» TASK STATEMENT: Print the records below exactly, starting at the first line and stopping after the line that contains "ATOM 25 O O". Leave out any pictures.

» ENTRIES SHOWN:
****************

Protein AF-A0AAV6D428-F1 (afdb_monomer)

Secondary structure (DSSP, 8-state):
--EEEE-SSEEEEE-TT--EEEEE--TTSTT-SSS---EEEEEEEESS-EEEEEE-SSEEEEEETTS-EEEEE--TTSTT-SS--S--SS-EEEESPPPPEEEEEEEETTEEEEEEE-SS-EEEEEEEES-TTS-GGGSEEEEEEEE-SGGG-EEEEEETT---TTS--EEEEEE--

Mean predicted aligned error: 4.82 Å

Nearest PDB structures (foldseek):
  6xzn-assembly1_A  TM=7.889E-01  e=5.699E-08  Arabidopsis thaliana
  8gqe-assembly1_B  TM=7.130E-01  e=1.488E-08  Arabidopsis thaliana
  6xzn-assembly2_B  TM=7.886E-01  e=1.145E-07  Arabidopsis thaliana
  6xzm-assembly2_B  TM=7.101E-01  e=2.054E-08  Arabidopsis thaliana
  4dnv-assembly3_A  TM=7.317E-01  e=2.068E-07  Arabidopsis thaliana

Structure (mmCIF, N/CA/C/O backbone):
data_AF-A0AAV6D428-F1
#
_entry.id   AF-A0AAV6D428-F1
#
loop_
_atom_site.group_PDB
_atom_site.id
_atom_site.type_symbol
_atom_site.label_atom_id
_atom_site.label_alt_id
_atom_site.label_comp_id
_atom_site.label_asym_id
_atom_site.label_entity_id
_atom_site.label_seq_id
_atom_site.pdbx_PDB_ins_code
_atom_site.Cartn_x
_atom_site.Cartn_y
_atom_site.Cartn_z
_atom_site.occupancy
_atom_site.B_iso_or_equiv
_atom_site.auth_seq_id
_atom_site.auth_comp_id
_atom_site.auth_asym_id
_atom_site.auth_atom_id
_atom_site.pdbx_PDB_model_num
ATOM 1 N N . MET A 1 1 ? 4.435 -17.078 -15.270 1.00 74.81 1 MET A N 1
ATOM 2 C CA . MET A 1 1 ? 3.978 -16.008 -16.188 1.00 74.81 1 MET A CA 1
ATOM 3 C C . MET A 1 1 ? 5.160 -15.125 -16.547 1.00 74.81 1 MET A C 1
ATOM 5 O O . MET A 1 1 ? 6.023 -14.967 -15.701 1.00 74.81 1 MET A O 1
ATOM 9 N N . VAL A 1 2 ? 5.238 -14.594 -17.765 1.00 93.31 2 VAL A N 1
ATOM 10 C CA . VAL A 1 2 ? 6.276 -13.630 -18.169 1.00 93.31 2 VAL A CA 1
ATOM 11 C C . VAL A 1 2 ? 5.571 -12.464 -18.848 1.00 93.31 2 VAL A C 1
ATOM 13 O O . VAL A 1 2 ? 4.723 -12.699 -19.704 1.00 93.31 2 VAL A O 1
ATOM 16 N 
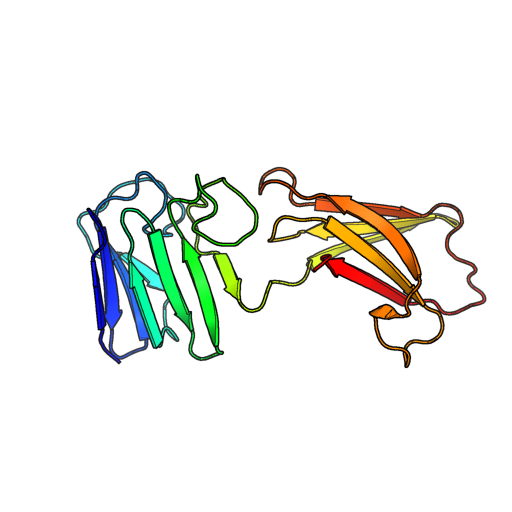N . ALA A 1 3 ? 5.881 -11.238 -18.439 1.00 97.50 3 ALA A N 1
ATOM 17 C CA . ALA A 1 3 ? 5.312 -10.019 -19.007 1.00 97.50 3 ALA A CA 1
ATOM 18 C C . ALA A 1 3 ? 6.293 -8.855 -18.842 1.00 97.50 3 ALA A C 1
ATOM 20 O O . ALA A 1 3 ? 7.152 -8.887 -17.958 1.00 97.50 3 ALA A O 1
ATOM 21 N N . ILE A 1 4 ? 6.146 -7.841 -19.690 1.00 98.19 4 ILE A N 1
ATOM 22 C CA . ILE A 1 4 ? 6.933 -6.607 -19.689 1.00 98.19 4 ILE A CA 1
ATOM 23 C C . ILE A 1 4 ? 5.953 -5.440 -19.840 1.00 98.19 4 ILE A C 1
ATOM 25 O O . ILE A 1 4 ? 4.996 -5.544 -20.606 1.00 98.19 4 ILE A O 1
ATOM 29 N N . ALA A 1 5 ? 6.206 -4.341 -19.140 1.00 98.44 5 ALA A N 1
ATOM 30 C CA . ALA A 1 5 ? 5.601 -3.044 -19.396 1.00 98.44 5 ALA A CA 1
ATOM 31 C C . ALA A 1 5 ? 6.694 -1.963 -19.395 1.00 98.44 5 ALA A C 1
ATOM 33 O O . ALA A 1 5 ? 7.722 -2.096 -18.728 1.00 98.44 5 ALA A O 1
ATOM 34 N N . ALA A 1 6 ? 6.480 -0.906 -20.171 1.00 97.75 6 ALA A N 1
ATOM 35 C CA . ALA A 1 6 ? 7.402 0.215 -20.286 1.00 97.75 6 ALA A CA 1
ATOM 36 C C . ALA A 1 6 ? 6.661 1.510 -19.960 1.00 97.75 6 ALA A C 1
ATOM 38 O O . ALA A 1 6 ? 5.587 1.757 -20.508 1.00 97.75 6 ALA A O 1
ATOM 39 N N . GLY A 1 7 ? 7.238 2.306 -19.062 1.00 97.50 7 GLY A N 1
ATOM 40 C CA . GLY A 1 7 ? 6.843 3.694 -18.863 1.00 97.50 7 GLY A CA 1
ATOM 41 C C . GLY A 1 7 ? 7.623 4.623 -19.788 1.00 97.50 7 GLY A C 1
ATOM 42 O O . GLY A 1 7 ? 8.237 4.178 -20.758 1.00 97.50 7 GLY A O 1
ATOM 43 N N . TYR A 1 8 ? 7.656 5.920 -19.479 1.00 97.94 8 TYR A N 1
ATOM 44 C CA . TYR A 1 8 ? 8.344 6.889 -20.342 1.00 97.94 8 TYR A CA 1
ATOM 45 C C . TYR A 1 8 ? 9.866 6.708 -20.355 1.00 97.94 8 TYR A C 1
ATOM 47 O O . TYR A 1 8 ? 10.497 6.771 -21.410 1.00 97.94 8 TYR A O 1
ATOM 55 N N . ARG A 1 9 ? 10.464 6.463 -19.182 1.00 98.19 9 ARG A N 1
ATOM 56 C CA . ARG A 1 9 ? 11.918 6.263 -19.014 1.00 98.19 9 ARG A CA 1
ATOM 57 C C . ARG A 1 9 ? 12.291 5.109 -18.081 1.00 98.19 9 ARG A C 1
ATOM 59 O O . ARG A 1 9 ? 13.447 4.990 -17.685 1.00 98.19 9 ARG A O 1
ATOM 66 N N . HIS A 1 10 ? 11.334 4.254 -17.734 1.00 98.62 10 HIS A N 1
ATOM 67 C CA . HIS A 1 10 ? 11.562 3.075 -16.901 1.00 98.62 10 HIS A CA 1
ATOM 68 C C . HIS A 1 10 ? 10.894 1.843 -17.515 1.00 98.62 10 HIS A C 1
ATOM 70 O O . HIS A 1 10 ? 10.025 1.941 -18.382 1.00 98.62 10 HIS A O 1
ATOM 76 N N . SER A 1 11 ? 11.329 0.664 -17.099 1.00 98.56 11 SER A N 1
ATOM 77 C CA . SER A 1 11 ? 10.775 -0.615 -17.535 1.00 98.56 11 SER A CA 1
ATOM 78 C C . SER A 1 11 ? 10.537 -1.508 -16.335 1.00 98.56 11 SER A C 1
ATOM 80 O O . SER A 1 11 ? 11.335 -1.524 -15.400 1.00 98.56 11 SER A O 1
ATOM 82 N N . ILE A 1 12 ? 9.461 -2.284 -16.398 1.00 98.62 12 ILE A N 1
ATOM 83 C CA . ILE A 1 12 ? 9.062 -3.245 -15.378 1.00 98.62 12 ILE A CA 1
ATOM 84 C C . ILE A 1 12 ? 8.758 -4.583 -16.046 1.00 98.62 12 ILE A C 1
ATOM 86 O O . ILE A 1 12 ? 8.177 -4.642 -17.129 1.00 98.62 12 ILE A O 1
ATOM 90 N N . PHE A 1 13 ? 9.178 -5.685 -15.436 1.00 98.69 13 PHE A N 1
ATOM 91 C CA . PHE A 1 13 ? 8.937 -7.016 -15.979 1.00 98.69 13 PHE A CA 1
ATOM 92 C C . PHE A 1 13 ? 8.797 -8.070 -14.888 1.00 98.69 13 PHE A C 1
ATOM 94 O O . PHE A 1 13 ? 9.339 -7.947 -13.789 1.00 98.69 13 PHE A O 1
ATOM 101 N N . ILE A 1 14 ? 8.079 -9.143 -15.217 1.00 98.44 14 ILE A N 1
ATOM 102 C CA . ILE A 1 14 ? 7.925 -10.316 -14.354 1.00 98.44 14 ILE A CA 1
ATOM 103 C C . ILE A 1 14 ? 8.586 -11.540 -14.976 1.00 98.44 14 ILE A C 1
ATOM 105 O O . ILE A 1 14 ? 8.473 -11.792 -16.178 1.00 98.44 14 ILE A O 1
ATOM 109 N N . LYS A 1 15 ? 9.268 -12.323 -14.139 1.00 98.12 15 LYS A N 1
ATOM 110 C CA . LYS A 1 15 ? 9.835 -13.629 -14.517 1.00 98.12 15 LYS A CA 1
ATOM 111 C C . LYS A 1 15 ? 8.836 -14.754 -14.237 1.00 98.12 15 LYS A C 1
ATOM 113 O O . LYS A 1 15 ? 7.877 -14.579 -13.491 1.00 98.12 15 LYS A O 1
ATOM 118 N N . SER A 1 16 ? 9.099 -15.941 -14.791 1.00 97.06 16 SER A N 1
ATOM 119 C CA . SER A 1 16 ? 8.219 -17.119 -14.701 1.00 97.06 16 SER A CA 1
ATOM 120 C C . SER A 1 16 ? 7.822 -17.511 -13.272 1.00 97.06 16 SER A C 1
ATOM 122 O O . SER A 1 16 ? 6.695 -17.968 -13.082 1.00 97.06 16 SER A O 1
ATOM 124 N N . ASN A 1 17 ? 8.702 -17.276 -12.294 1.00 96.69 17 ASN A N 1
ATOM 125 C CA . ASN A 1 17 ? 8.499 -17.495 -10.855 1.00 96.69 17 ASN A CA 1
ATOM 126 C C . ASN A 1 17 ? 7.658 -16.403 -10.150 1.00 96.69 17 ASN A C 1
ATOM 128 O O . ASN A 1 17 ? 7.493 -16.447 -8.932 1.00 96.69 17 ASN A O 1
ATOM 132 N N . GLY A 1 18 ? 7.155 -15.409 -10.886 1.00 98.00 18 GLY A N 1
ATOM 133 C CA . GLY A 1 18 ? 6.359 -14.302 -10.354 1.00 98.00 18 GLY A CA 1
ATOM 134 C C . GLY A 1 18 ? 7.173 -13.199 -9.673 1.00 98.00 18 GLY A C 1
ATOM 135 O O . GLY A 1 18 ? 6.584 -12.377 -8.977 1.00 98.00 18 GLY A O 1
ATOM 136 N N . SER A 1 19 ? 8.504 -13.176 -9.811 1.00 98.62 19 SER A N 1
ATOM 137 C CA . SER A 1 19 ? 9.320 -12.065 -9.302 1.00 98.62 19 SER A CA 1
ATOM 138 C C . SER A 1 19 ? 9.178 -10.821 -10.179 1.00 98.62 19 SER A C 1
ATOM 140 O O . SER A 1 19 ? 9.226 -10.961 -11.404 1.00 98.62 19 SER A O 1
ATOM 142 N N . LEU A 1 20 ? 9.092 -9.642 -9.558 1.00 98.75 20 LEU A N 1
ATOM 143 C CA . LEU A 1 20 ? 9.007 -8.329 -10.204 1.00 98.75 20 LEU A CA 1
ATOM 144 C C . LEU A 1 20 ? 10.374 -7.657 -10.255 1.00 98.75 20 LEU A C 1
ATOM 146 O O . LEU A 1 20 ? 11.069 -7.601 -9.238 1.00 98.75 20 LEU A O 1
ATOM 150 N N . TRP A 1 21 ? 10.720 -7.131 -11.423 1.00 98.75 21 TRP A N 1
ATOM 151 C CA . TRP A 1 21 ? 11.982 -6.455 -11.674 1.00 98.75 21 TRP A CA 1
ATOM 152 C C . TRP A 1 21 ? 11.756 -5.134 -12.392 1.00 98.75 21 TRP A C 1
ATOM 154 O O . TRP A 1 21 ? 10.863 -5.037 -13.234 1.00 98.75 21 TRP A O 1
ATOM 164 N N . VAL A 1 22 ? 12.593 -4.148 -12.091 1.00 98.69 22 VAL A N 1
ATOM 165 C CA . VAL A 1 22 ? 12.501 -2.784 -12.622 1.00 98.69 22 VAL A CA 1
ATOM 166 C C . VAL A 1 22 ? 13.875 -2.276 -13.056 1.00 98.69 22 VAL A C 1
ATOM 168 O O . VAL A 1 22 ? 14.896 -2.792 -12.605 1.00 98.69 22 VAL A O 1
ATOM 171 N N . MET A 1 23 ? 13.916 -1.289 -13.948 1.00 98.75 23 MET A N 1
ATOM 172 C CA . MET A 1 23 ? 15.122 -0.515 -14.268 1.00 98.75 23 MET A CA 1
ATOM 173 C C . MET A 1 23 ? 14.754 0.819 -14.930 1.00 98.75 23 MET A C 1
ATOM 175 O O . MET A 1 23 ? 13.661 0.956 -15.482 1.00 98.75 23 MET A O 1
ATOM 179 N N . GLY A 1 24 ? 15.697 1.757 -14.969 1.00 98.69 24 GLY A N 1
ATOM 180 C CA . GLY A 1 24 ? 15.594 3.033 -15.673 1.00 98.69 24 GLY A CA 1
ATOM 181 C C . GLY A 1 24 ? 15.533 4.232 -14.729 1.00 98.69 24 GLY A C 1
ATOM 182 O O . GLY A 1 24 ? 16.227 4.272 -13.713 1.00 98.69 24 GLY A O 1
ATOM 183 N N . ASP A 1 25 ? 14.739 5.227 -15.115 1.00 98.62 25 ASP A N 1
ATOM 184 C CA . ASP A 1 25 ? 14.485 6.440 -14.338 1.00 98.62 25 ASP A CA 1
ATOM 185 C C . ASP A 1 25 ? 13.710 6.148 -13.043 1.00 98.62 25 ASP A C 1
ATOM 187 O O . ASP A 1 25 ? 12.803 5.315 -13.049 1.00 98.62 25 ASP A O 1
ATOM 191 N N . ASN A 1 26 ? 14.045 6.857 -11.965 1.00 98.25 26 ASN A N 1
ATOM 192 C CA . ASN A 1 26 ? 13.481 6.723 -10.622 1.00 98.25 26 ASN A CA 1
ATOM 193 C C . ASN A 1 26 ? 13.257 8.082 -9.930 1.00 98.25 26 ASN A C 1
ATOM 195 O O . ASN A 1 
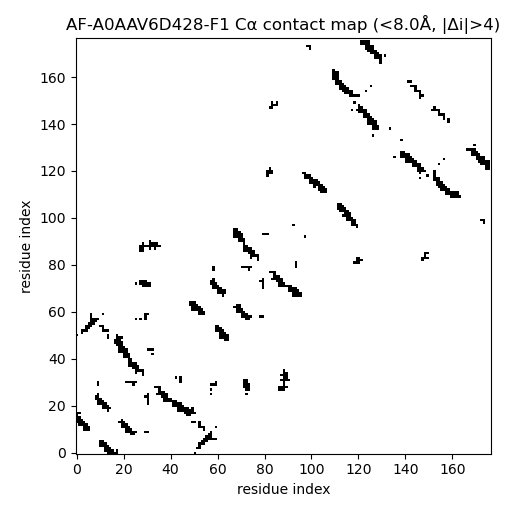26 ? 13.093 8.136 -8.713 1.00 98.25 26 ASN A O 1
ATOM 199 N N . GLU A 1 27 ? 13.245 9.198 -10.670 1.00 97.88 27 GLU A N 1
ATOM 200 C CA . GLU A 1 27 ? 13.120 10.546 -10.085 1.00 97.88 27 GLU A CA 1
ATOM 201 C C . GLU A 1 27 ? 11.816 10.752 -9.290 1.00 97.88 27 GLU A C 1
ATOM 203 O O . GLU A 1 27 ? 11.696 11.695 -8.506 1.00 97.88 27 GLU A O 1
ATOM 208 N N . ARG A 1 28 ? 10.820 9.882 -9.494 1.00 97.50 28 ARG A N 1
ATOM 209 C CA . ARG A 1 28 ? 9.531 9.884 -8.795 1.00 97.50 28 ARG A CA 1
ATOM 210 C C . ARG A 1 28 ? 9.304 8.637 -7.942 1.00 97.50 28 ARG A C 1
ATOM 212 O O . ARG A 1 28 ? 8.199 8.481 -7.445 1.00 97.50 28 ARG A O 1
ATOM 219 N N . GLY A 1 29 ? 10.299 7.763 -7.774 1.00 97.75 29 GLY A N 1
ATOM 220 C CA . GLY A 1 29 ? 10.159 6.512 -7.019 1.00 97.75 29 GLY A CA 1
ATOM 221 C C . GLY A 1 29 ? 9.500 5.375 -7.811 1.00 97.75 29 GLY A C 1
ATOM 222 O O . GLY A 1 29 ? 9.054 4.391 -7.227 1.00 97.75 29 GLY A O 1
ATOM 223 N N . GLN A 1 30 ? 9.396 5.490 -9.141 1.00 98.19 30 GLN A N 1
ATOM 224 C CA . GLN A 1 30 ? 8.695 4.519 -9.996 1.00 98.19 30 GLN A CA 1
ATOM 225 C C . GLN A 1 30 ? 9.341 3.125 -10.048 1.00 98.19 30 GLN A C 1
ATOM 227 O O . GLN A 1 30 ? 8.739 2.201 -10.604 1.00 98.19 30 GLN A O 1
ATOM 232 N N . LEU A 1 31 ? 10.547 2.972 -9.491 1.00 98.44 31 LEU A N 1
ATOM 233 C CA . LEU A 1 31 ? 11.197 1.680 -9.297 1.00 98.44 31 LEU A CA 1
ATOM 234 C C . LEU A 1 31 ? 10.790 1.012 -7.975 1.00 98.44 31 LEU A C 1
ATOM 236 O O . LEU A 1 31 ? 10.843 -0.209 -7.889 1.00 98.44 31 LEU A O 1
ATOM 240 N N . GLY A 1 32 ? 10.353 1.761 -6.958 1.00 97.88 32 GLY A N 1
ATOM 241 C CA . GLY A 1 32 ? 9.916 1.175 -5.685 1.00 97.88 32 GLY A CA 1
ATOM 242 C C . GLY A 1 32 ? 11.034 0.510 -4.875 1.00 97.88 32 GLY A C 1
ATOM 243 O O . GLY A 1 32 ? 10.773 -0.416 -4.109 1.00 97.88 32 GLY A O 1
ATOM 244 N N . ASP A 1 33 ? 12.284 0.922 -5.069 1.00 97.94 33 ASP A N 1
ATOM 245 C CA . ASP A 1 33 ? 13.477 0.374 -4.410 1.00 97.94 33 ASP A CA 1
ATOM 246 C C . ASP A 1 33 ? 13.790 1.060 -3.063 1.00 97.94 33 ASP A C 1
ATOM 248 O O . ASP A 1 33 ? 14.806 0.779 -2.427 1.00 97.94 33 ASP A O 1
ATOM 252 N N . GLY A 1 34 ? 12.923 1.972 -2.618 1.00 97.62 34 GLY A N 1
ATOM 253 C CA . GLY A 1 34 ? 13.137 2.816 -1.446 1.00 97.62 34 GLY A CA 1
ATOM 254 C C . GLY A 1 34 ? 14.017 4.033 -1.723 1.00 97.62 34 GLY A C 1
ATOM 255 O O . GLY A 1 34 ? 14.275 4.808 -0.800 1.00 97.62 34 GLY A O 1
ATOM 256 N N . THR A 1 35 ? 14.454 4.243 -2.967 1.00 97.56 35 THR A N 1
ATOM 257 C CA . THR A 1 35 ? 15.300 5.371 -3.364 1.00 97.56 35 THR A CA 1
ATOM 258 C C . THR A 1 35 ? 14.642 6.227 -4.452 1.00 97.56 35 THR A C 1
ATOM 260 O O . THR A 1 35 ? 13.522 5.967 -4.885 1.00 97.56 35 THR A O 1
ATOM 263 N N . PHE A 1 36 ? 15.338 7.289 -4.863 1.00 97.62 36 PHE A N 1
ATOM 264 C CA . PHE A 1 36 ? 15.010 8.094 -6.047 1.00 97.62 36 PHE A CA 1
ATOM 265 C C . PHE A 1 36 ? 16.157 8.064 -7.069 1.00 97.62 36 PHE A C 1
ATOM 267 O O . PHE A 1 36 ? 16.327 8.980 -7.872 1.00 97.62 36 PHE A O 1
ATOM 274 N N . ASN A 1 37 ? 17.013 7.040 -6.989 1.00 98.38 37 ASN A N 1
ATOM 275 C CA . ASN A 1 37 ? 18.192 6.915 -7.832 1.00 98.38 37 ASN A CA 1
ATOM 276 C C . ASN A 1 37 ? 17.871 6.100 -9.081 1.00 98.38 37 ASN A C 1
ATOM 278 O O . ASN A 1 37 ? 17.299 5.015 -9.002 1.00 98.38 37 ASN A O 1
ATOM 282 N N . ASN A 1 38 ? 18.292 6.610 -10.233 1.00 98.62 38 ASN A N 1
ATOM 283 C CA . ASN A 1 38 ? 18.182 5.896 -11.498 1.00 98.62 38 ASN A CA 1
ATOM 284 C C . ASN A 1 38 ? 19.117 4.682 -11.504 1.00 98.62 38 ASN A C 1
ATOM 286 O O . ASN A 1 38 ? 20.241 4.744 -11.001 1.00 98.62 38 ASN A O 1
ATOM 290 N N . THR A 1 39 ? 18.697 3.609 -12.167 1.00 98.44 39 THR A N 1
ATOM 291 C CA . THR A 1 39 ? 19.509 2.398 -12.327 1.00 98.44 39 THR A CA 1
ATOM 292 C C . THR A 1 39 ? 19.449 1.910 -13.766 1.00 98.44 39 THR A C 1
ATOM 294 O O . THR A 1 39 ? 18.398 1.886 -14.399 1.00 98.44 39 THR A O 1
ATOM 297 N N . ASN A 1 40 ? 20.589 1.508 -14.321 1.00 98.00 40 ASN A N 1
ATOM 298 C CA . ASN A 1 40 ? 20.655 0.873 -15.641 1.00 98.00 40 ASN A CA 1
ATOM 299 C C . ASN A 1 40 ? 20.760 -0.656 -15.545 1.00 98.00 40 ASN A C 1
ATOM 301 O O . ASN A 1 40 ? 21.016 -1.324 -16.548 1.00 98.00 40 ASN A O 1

****************

» TASK RESPONSE:
Protein AF-A0AAV6D428-F1 (afdb_monomer)

Secondary structure (DSSP, 8-state):
--EEEE-SSEEEEE-TT--EEEEE--TTSTT-SSS---EEEEEEEESS-EEEEEE-SSEEEEEETTS-EEEEE--TTSTT-SS--S--SS-EEEESPPPPEEEEEEEETTEEEEEEE-SS-EEEEEEEES-TTS-GGGSEEEEEEEE-SGGG-EEEEEETT---TTS--EEEEEE--

Mean predicted aligned error: 4.82 Å

Nearest PDB structures (foldseek):
  6xzn-assembly1_A  TM=7.889E-01  e=5.699E-08  Arabidopsis thaliana
  8gqe-assembly1_B  TM=7.130E-01  e=1.488E-08  Arabidopsis thaliana
  6xzn-assembly2_B  TM=7.886E-01  e=1.145E-07  Arabidopsis thaliana
  6xzm-assembly2_B  TM=7.101E-01  e=2.054E-08  Arabidopsis thaliana
  4dnv-assembly3_A  TM=7.317E-01  e=2.068E-07  Arabidopsis thaliana

Structure (mmCIF, N/CA/C/O backbone):
data_AF-A0AAV6D428-F1
#
_entry.id   AF-A0AAV6D428-F1
#
loop_
_atom_site.group_PDB
_atom_site.id
_atom_site.type_symbol
_atom_site.label_atom_id
_atom_site.label_alt_id
_atom_site.label_comp_id
_atom_site.label_asym_id
_atom_site.label_entity_id
_atom_site.label_seq_id
_atom_site.pdbx_PDB_ins_code
_atom_site.Cartn_x
_atom_site.Cartn_y
_atom_site.Cartn_z
_atom_site.occupancy
_atom_site.B_iso_or_equiv
_atom_site.auth_seq_id
_atom_site.auth_comp_id
_atom_site.auth_asym_id
_atom_site.auth_atom_id
_atom_site.pdbx_PDB_model_num
ATOM 1 N N . MET A 1 1 ? 4.435 -17.078 -15.270 1.00 74.81 1 MET A N 1
ATOM 2 C CA . MET A 1 1 ? 3.978 -16.008 -16.188 1.00 74.81 1 MET A CA 1
ATOM 3 C C . MET A 1 1 ? 5.160 -15.125 -16.547 1.00 74.81 1 MET A C 1
ATOM 5 O O . MET A 1 1 ? 6.023 -14.967 -15.701 1.00 74.81 1 MET A O 1
ATOM 9 N N . VAL A 1 2 ? 5.238 -14.594 -17.765 1.00 93.31 2 VAL A N 1
ATOM 10 C CA . VAL A 1 2 ? 6.276 -13.630 -18.169 1.00 93.31 2 VAL A CA 1
ATOM 11 C C . VAL A 1 2 ? 5.571 -12.464 -18.848 1.00 93.31 2 VAL A C 1
ATOM 13 O O . VAL A 1 2 ? 4.723 -12.699 -19.704 1.00 93.31 2 VAL A O 1
ATOM 16 N 
N . ALA A 1 3 ? 5.881 -11.238 -18.439 1.00 97.50 3 ALA A N 1
ATOM 17 C CA . ALA A 1 3 ? 5.312 -10.019 -19.007 1.00 97.50 3 ALA A CA 1
ATOM 18 C C . ALA A 1 3 ? 6.293 -8.855 -18.842 1.00 97.50 3 ALA A C 1
ATOM 20 O O . ALA A 1 3 ? 7.152 -8.887 -17.958 1.00 97.50 3 ALA A O 1
ATOM 21 N N . ILE A 1 4 ? 6.146 -7.841 -19.690 1.00 98.19 4 ILE A N 1
ATOM 22 C CA . ILE A 1 4 ? 6.933 -6.607 -19.689 1.00 98.19 4 ILE A CA 1
ATOM 23 C C . ILE A 1 4 ? 5.953 -5.440 -19.840 1.00 98.19 4 ILE A C 1
ATOM 25 O O . ILE A 1 4 ? 4.996 -5.544 -20.606 1.00 98.19 4 ILE A O 1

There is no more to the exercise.